Maybe you have to play the game to know the game
If you’ve played Trivial Pursuit, you’ll know the agony of getting that last wedge of cheese. Everyone had their atrocious category, mine was orange - Sports & Leisure. But don’t let the task name fool you, that’s not the idea of SportQA at all.
SportQA (Xia et al., 2024) is a challenging sports understanding dataset designed to test rule-based and strategic reasoning capabilities in LLMs beyond surface-level sports knowledge. It consists of three levels (Level 1 to Level 3) with increasing difficulty. In this work, we focus on Level 3 questions, which are curated by coaches and student athletes across six sports: soccer, basketball, volleyball, tennis, table tennis, and American football.
Expert student athletes can answer these Level 3 questions with near-perfect accuracy. Disembodied models not so much.
Interesting to note here that while by design these are problems that need strategic reasoning capabilities, the reasoning models aren’t yet opening a significant gap over the plain LLMs.
In summary
For me, the BBEH paper highlights beautifully why benchmarks saturate, why evaluations are hard and why both are vital. I hope I’ve prompted you to look with a much more scientific eye at both benchmark composition and granular model performance across tasks.
I resisted the temptation to go on and on with this as I don’t want the post to be unreadably long! The way the various models make mistakes is really, really interesting and the big differences in performance for models across the tasks is deeply intriguing. Even o3-mini (high), which is clearly doing the best overall, struggles in places that make me want to know much much more.

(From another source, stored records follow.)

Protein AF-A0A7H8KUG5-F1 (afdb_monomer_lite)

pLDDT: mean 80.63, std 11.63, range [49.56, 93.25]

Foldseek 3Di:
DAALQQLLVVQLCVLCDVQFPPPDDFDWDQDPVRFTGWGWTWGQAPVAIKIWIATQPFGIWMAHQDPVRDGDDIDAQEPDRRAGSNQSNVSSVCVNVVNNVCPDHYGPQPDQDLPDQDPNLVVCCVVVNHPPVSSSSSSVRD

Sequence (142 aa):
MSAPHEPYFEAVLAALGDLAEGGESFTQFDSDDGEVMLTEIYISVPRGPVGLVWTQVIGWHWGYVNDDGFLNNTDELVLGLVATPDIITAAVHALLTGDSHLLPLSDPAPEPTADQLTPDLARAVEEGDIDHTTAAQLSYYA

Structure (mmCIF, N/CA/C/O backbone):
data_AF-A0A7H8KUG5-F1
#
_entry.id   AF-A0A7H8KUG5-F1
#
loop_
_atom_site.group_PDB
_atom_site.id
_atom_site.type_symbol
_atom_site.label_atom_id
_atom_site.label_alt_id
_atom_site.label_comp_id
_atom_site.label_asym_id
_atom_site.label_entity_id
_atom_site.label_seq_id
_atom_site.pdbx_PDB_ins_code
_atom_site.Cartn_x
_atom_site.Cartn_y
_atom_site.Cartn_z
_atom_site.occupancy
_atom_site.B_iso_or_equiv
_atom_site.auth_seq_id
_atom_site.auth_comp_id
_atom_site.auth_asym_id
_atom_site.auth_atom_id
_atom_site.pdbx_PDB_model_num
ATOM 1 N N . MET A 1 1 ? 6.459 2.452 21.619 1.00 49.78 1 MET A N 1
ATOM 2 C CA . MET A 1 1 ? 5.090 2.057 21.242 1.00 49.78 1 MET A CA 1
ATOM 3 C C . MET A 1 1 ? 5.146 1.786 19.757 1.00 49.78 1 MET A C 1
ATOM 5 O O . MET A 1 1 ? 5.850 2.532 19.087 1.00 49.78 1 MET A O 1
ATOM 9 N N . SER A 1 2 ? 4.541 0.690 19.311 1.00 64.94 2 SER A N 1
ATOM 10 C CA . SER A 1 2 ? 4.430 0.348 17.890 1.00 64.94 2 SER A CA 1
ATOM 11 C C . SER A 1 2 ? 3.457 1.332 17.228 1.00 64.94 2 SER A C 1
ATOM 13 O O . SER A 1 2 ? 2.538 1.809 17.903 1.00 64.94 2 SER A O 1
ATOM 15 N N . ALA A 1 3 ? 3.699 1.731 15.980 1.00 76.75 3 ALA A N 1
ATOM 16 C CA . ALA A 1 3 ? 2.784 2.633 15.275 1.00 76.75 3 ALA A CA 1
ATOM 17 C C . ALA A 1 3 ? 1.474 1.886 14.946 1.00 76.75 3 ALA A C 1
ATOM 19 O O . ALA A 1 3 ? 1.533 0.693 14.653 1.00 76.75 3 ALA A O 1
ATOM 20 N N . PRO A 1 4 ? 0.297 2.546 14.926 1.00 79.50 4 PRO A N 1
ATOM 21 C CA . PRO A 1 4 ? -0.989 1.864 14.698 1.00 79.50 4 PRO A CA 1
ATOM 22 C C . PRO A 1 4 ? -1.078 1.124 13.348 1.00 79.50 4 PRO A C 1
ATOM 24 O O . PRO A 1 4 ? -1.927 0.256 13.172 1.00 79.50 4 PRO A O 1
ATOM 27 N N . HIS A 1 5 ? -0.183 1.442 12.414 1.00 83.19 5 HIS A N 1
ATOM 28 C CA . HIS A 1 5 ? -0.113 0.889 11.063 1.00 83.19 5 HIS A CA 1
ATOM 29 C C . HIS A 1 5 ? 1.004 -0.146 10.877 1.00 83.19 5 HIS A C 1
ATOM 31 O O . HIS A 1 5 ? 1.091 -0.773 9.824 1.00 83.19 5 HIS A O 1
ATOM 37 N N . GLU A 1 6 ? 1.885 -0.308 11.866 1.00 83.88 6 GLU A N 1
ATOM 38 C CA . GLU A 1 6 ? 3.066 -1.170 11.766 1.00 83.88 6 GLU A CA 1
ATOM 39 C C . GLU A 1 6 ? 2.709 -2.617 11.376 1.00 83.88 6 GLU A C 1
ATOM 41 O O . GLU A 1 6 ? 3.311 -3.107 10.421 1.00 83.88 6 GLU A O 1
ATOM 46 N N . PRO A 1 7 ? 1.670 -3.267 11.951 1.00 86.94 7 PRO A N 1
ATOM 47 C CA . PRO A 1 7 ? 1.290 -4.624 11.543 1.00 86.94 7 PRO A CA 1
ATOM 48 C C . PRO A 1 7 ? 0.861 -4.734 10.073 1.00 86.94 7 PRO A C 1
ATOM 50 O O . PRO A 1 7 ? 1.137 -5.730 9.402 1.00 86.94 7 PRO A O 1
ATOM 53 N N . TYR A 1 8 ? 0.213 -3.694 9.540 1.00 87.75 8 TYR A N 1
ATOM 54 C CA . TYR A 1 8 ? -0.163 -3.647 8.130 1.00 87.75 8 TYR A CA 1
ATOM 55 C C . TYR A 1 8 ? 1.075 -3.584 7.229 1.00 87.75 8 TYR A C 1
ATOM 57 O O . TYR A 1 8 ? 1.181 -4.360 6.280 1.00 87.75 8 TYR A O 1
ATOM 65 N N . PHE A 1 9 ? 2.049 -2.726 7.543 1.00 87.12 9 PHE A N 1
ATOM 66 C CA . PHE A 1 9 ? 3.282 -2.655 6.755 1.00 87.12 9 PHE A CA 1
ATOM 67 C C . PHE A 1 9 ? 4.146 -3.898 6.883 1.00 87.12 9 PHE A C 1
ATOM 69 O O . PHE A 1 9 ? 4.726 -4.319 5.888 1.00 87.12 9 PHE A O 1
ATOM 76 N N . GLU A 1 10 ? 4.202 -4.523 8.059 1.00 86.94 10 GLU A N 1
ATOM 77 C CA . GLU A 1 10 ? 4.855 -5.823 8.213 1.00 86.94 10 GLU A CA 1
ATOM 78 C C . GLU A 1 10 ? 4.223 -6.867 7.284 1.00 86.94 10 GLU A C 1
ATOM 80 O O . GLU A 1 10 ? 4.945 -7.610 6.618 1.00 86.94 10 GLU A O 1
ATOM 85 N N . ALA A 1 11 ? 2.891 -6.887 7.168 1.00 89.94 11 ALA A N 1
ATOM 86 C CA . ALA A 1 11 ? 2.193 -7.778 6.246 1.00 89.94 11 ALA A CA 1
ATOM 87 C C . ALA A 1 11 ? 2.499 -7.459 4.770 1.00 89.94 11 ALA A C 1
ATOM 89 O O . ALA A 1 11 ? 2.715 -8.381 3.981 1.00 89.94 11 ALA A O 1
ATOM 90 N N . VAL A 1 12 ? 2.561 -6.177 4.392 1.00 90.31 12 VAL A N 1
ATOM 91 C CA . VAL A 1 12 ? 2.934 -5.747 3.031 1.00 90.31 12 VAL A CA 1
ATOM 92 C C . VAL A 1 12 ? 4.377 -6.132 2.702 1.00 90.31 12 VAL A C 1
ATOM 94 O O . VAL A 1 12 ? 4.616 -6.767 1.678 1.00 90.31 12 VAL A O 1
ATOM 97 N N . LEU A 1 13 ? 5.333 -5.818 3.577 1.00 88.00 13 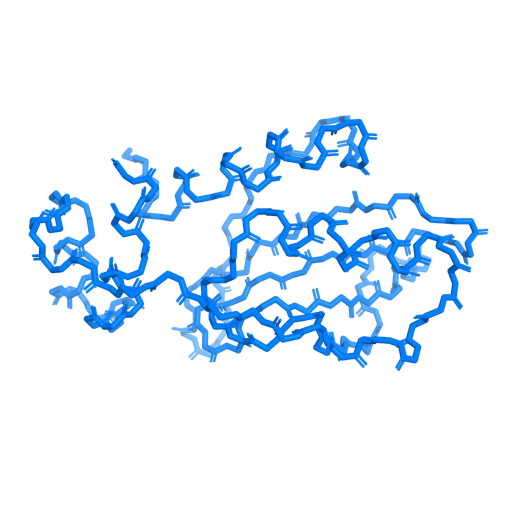LEU A N 1
ATOM 98 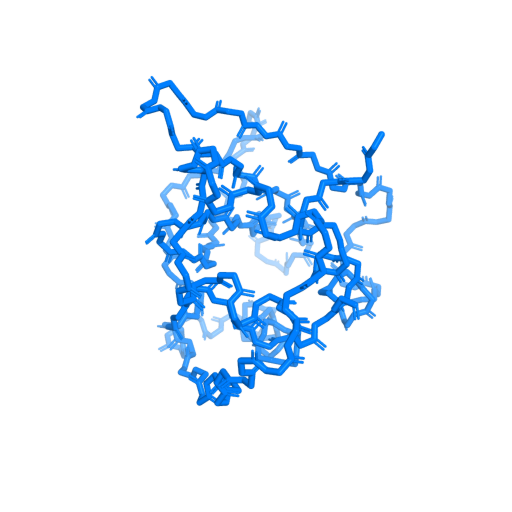C CA . LEU A 1 13 ? 6.745 -6.170 3.399 1.00 88.00 13 LEU A CA 1
ATOM 99 C C . LEU A 1 13 ? 6.938 -7.689 3.326 1.00 88.00 13 LEU A C 1
ATOM 101 O O . LEU A 1 13 ? 7.675 -8.180 2.472 1.00 88.00 13 LEU A O 1
ATOM 105 N N . ALA A 1 14 ? 6.235 -8.448 4.171 1.00 88.69 14 ALA A N 1
ATOM 106 C CA . ALA A 1 14 ? 6.269 -9.906 4.133 1.00 88.69 14 ALA A CA 1
ATOM 107 C C . ALA A 1 14 ? 5.722 -10.472 2.811 1.00 88.69 14 ALA A C 1
ATOM 109 O O . ALA A 1 14 ? 6.271 -11.452 2.305 1.00 88.69 14 ALA A O 1
ATOM 110 N N . ALA A 1 15 ? 4.671 -9.869 2.246 1.00 91.00 15 ALA A N 1
ATOM 111 C CA . ALA A 1 15 ? 4.107 -10.282 0.961 1.00 91.00 15 ALA A CA 1
ATOM 112 C C . ALA A 1 15 ? 5.020 -9.933 -0.225 1.00 91.00 15 ALA A C 1
ATOM 114 O O . ALA A 1 15 ? 5.177 -10.745 -1.137 1.00 91.00 15 ALA A O 1
ATOM 115 N N . LEU A 1 16 ? 5.669 -8.765 -0.185 1.00 89.31 16 LEU A N 1
ATOM 11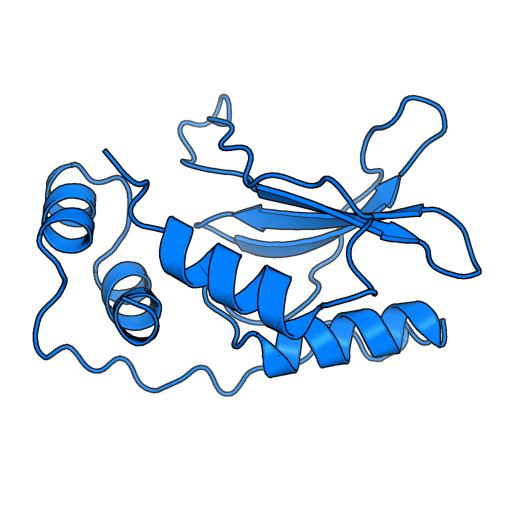6 C CA . LEU A 1 16 ? 6.652 -8.359 -1.192 1.00 89.31 16 LEU A CA 1
ATOM 117 C C . LEU A 1 16 ? 7.897 -9.257 -1.168 1.00 89.31 16 LEU A C 1
ATOM 119 O O . LEU A 1 16 ? 8.461 -9.551 -2.223 1.00 89.31 16 LEU A O 1
ATOM 123 N N . GLY A 1 17 ? 8.314 -9.730 0.010 1.00 87.38 17 GLY A N 1
ATOM 124 C CA . GLY A 1 17 ? 9.451 -10.638 0.155 1.00 87.38 17 GLY A CA 1
ATOM 125 C C . GLY A 1 17 ? 10.722 -10.061 -0.474 1.00 87.38 17 GLY A C 1
ATOM 126 O O . GLY A 1 17 ? 11.099 -8.929 -0.193 1.00 87.38 17 GLY A O 1
ATOM 127 N N . ASP A 1 18 ? 11.357 -10.823 -1.369 1.00 83.94 18 ASP A N 1
ATOM 128 C CA . ASP A 1 18 ? 12.595 -10.419 -2.058 1.00 83.94 18 ASP A CA 1
ATOM 129 C C . ASP A 1 18 ? 12.400 -9.276 -3.082 1.00 83.94 18 ASP A C 1
ATOM 131 O O . ASP A 1 18 ? 13.371 -8.842 -3.704 1.00 83.94 18 ASP A O 1
ATOM 135 N N . LEU A 1 19 ? 11.160 -8.820 -3.316 1.00 83.12 19 LEU A N 1
ATOM 136 C CA . LEU A 1 19 ? 10.878 -7.673 -4.187 1.00 83.12 19 LEU A CA 1
ATOM 137 C C . LEU A 1 19 ? 11.207 -6.337 -3.518 1.00 83.12 19 LEU A C 1
ATOM 139 O O . LEU A 1 19 ? 11.586 -5.400 -4.219 1.00 83.12 19 LEU A O 1
ATOM 143 N N . ALA A 1 20 ? 11.050 -6.248 -2.196 1.00 79.56 20 ALA A N 1
ATOM 144 C CA . ALA A 1 20 ? 11.476 -5.086 -1.426 1.00 79.56 20 ALA A CA 1
ATOM 145 C C . ALA A 1 20 ? 13.000 -5.109 -1.275 1.00 79.56 20 ALA A C 1
ATOM 147 O O . ALA A 1 20 ? 13.585 -6.169 -1.022 1.00 79.56 20 ALA A O 1
ATOM 148 N N . GLU A 1 21 ? 13.670 -3.967 -1.453 1.00 69.12 21 GLU A N 1
ATOM 149 C CA . GLU A 1 21 ? 15.121 -3.940 -1.287 1.00 69.12 21 GLU A CA 1
ATOM 150 C C . GLU A 1 21 ? 15.513 -4.288 0.162 1.00 69.12 21 GLU A C 1
ATOM 152 O O . GLU A 1 21 ? 14.957 -3.809 1.152 1.00 69.12 21 GLU A O 1
ATOM 157 N N . GLY A 1 22 ? 16.470 -5.211 0.293 1.00 51.09 22 GLY A N 1
ATOM 158 C CA . GLY A 1 22 ? 16.846 -5.790 1.578 1.00 51.09 22 GLY A CA 1
ATOM 159 C C . GLY A 1 22 ? 17.451 -4.751 2.520 1.00 51.09 22 GLY A C 1
ATOM 160 O O . GLY A 1 22 ? 18.600 -4.348 2.348 1.00 51.09 22 GLY A O 1
ATOM 161 N N . GLY A 1 23 ? 16.701 -4.378 3.556 1.00 49.56 23 GLY A N 1
ATOM 162 C CA . GLY A 1 23 ? 17.117 -3.411 4.576 1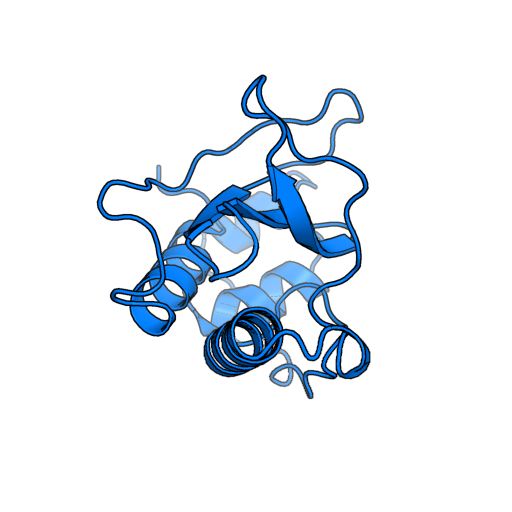.00 49.56 23 GLY A CA 1
ATOM 163 C C . GLY A 1 23 ? 16.087 -2.323 4.867 1.00 49.56 23 GLY A C 1
ATOM 164 O O . GLY A 1 23 ? 16.313 -1.516 5.767 1.00 49.56 23 GLY A O 1
ATOM 165 N N . GLU A 1 24 ? 14.971 -2.305 4.142 1.00 56.50 24 GLU A N 1
ATOM 166 C CA . GLU A 1 24 ? 13.946 -1.285 4.310 1.00 56.50 24 GLU A CA 1
ATOM 167 C C . GLU A 1 24 ? 13.138 -1.483 5.588 1.00 56.50 24 GLU A C 1
ATOM 169 O O . GLU A 1 24 ? 12.450 -2.483 5.797 1.00 56.50 24 GLU A O 1
ATOM 174 N N . SER A 1 25 ? 13.268 -0.502 6.475 1.00 52.81 25 SER A N 1
ATOM 175 C CA . SER A 1 25 ? 12.440 -0.343 7.655 1.00 52.81 25 SER A CA 1
ATOM 176 C C . SER A 1 25 ? 11.303 0.614 7.339 1.00 52.81 25 SER A C 1
ATOM 178 O O . SER A 1 25 ? 11.538 1.681 6.766 1.00 52.81 25 SER A O 1
ATOM 180 N N . PHE A 1 26 ? 10.103 0.271 7.807 1.00 57.69 26 PHE A N 1
ATOM 181 C CA . PHE A 1 26 ? 9.010 1.218 7.989 1.00 57.69 26 PHE A CA 1
ATOM 182 C C . PHE A 1 26 ? 9.559 2.548 8.528 1.00 57.69 26 PHE A C 1
ATOM 184 O O . PHE A 1 26 ? 10.126 2.599 9.623 1.00 57.69 26 PHE A O 1
ATOM 191 N N . THR A 1 27 ? 9.437 3.609 7.732 1.00 61.19 27 THR A N 1
ATOM 192 C CA . THR A 1 27 ? 9.820 4.958 8.148 1.00 61.19 27 THR A CA 1
ATOM 193 C C . THR A 1 27 ? 8.573 5.816 8.119 1.00 61.19 27 THR A C 1
ATOM 195 O O . THR A 1 27 ? 7.939 5.941 7.079 1.00 61.19 27 THR A O 1
ATOM 198 N N . GLN A 1 28 ? 8.201 6.348 9.281 1.00 64.12 28 GLN A N 1
ATOM 199 C CA . GLN A 1 28 ? 7.098 7.286 9.426 1.00 64.12 28 GLN A CA 1
ATOM 200 C C . GLN A 1 28 ? 7.616 8.701 9.182 1.00 64.12 28 GLN A C 1
ATOM 202 O O . GLN A 1 28 ? 8.518 9.159 9.887 1.00 64.12 28 GLN A O 1
ATOM 207 N N . PHE A 1 29 ? 7.004 9.396 8.228 1.00 64.69 29 PHE A N 1
ATOM 208 C CA . PHE A 1 29 ? 7.181 10.833 8.048 1.00 64.69 29 PHE A CA 1
ATOM 209 C C . PHE A 1 29 ? 5.864 11.561 8.301 1.00 64.69 29 PHE A C 1
ATOM 211 O O . PHE A 1 29 ? 4.826 11.163 7.770 1.00 64.69 29 PHE A O 1
ATOM 218 N N . ASP A 1 30 ? 5.926 12.635 9.082 1.00 58.09 30 ASP A N 1
ATOM 219 C CA . ASP A 1 30 ? 4.848 13.618 9.140 1.00 58.09 30 ASP A CA 1
ATOM 220 C C . ASP A 1 30 ? 4.956 14.505 7.897 1.00 58.09 30 ASP A C 1
ATOM 222 O O . ASP A 1 30 ? 6.044 15.003 7.586 1.00 58.09 30 ASP A O 1
ATOM 226 N N . SER A 1 31 ? 3.854 14.690 7.170 1.00 57.97 31 SER A N 1
ATOM 227 C CA . SER A 1 31 ? 3.816 15.696 6.111 1.00 57.97 31 SER A CA 1
ATOM 228 C C . SER A 1 31 ? 3.574 17.081 6.720 1.00 57.97 31 SER A C 1
ATOM 230 O O . SER A 1 31 ? 2.897 17.223 7.743 1.00 57.97 31 SER A O 1
ATOM 232 N N . ASP A 1 32 ? 4.106 18.128 6.082 1.00 50.19 32 ASP A N 1
ATOM 233 C CA . ASP A 1 32 ? 3.921 19.523 6.516 1.00 50.19 32 ASP A CA 1
ATOM 234 C C . ASP A 1 32 ? 2.436 19.957 6.539 1.00 50.19 32 ASP A C 1
ATOM 236 O O . ASP A 1 32 ? 2.089 20.954 7.176 1.00 50.19 32 ASP A O 1
ATOM 240 N N . ASP A 1 33 ? 1.552 19.191 5.890 1.00 56.88 33 ASP A N 1
ATOM 241 C CA . ASP A 1 33 ? 0.106 19.419 5.837 1.00 56.88 33 ASP A CA 1
ATOM 242 C C . ASP A 1 33 ? -0.656 18.768 7.010 1.00 56.88 33 ASP A C 1
ATOM 244 O O . ASP A 1 33 ? -1.886 18.833 7.074 1.00 56.88 33 ASP A O 1
ATOM 248 N N . GLY A 1 34 ? 0.059 18.170 7.971 1.00 52.56 34 GLY A N 1
ATOM 249 C CA . GLY A 1 34 ? -0.537 17.448 9.097 1.00 52.56 34 GLY A CA 1
ATOM 250 C C . GLY A 1 34 ? -1.084 16.075 8.708 1.00 52.56 34 GLY A C 1
ATOM 251 O O . GLY A 1 34 ? -1.867 15.498 9.462 1.00 52.56 34 GLY A O 1
ATOM 252 N N . GLU A 1 35 ? -0.697 15.552 7.540 1.00 57.94 35 GLU A N 1
ATOM 253 C CA . GLU A 1 35 ? -1.020 14.182 7.160 1.00 57.94 35 GLU A CA 1
ATOM 254 C C . GLU A 1 35 ? -0.044 13.242 7.859 1.00 57.94 35 GLU A C 1
ATOM 256 O O . GLU A 1 35 ? 1.181 13.374 7.753 1.00 57.94 35 GLU A O 1
ATOM 261 N N . VAL A 1 36 ? -0.604 12.294 8.602 1.00 60.34 36 VAL A N 1
ATOM 262 C CA . VAL A 1 36 ? 0.186 11.363 9.384 1.00 60.34 36 VAL A CA 1
ATOM 263 C C . VAL A 1 36 ? 0.536 10.183 8.487 1.00 60.34 36 VAL A C 1
ATOM 265 O O . VAL A 1 36 ? -0.317 9.414 8.051 1.00 60.34 36 VAL A O 1
ATOM 268 N N . MET A 1 37 ? 1.844 10.072 8.255 1.00 60.91 37 MET A N 1
ATOM 269 C CA . MET A 1 37 ? 2.570 8.896 7.797 1.00 60.91 37 MET A CA 1
ATOM 270 C C . MET A 1 37 ? 2.533 8.601 6.292 1.00 60.91 37 MET A C 1
ATOM 272 O O . MET A 1 37 ? 1.669 7.894 5.774 1.00 60.91 37 MET A O 1
ATOM 276 N N . LEU A 1 38 ? 3.603 9.053 5.633 1.00 67.25 38 LEU A N 1
ATOM 277 C CA . LEU A 1 38 ? 4.144 8.423 4.432 1.00 67.25 38 LEU A CA 1
ATOM 278 C C . LEU A 1 38 ? 5.038 7.251 4.851 1.00 67.25 38 LEU A C 1
ATOM 280 O O . LEU A 1 38 ? 5.965 7.465 5.630 1.00 67.25 38 LEU A O 1
ATOM 284 N N . THR A 1 39 ? 4.784 6.042 4.349 1.00 72.12 39 THR A N 1
ATOM 285 C CA . THR A 1 39 ? 5.840 5.017 4.252 1.00 72.12 39 THR A CA 1
ATOM 286 C C . THR A 1 39 ? 6.433 5.071 2.856 1.00 72.12 39 THR A C 1
ATOM 288 O O . THR A 1 39 ? 5.690 5.339 1.915 1.00 72.12 39 THR A O 1
ATOM 291 N N . GLU A 1 40 ? 7.722 4.785 2.709 1.00 74.19 40 GLU A N 1
ATOM 292 C CA . GLU A 1 40 ? 8.375 4.642 1.408 1.00 74.19 40 GLU A CA 1
ATOM 293 C C . GLU A 1 40 ? 9.085 3.285 1.350 1.00 74.19 40 GLU A C 1
ATOM 295 O O . GLU A 1 40 ? 9.863 2.953 2.245 1.00 74.19 40 GLU A O 1
ATOM 300 N N . ILE A 1 41 ? 8.761 2.490 0.328 1.00 80.31 41 ILE A N 1
ATOM 301 C CA . ILE A 1 41 ? 9.356 1.175 0.043 1.00 80.31 41 ILE A CA 1
ATOM 302 C C . ILE A 1 41 ? 9.983 1.256 -1.347 1.00 80.31 41 ILE A C 1
ATOM 304 O O . ILE A 1 41 ? 9.267 1.556 -2.303 1.00 80.31 41 ILE A O 1
ATOM 308 N N . TYR A 1 42 ? 11.272 0.971 -1.505 1.00 80.69 42 TYR A N 1
ATOM 309 C CA . TYR A 1 42 ? 11.916 0.945 -2.812 1.00 80.69 42 TYR A CA 1
ATOM 310 C C . TYR A 1 42 ? 11.953 -0.466 -3.399 1.00 80.69 42 TYR A C 1
ATOM 312 O O . TYR A 1 42 ? 12.266 -1.475 -2.765 1.00 80.69 42 TYR A O 1
ATOM 320 N N . ILE A 1 43 ? 11.615 -0.519 -4.682 1.00 79.94 43 ILE A N 1
ATOM 321 C CA . ILE A 1 43 ? 11.564 -1.716 -5.502 1.00 79.94 43 ILE A CA 1
ATOM 322 C C . ILE A 1 43 ? 12.481 -1.511 -6.703 1.00 79.94 43 ILE A C 1
ATOM 324 O O . ILE A 1 43 ? 12.302 -0.598 -7.518 1.00 79.94 43 ILE A O 1
ATOM 328 N N . SER A 1 44 ? 13.424 -2.427 -6.879 1.00 78.38 44 SER A N 1
ATOM 329 C CA . SER A 1 44 ? 14.227 -2.506 -8.095 1.00 78.38 44 SER A CA 1
ATOM 330 C C . SER A 1 44 ? 13.406 -3.109 -9.241 1.00 78.38 44 SER A C 1
ATOM 332 O O . SER A 1 44 ? 13.117 -4.307 -9.249 1.00 78.38 44 SER A O 1
ATOM 334 N N . VAL A 1 45 ? 13.062 -2.304 -10.256 1.00 77.31 45 VAL A N 1
ATOM 335 C CA . VAL A 1 45 ? 12.403 -2.790 -11.483 1.00 77.31 45 VAL A CA 1
ATOM 336 C C . VAL A 1 45 ? 13.322 -2.663 -12.711 1.00 77.31 45 VAL A C 1
ATOM 338 O O . VAL A 1 45 ? 14.233 -1.835 -12.722 1.00 77.31 45 VAL A O 1
ATOM 341 N N . PRO A 1 46 ? 13.114 -3.434 -13.805 1.00 76.19 46 PRO A N 1
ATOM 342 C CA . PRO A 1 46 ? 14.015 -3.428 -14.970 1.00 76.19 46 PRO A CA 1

Place these challenging questions right at the front of your mind whenever you are thinking about using Gen AI based models in an important, real world decision making context. True edge case AI failures will be with us forever and it’s likely that given time the rest of the world will learn to adapt - workflow wise, legally and morally - as we have with other technologies.
However from a deep dive into just this benchmark, we can see that we’re not yet even close to edge cases being the predominate way a model fails.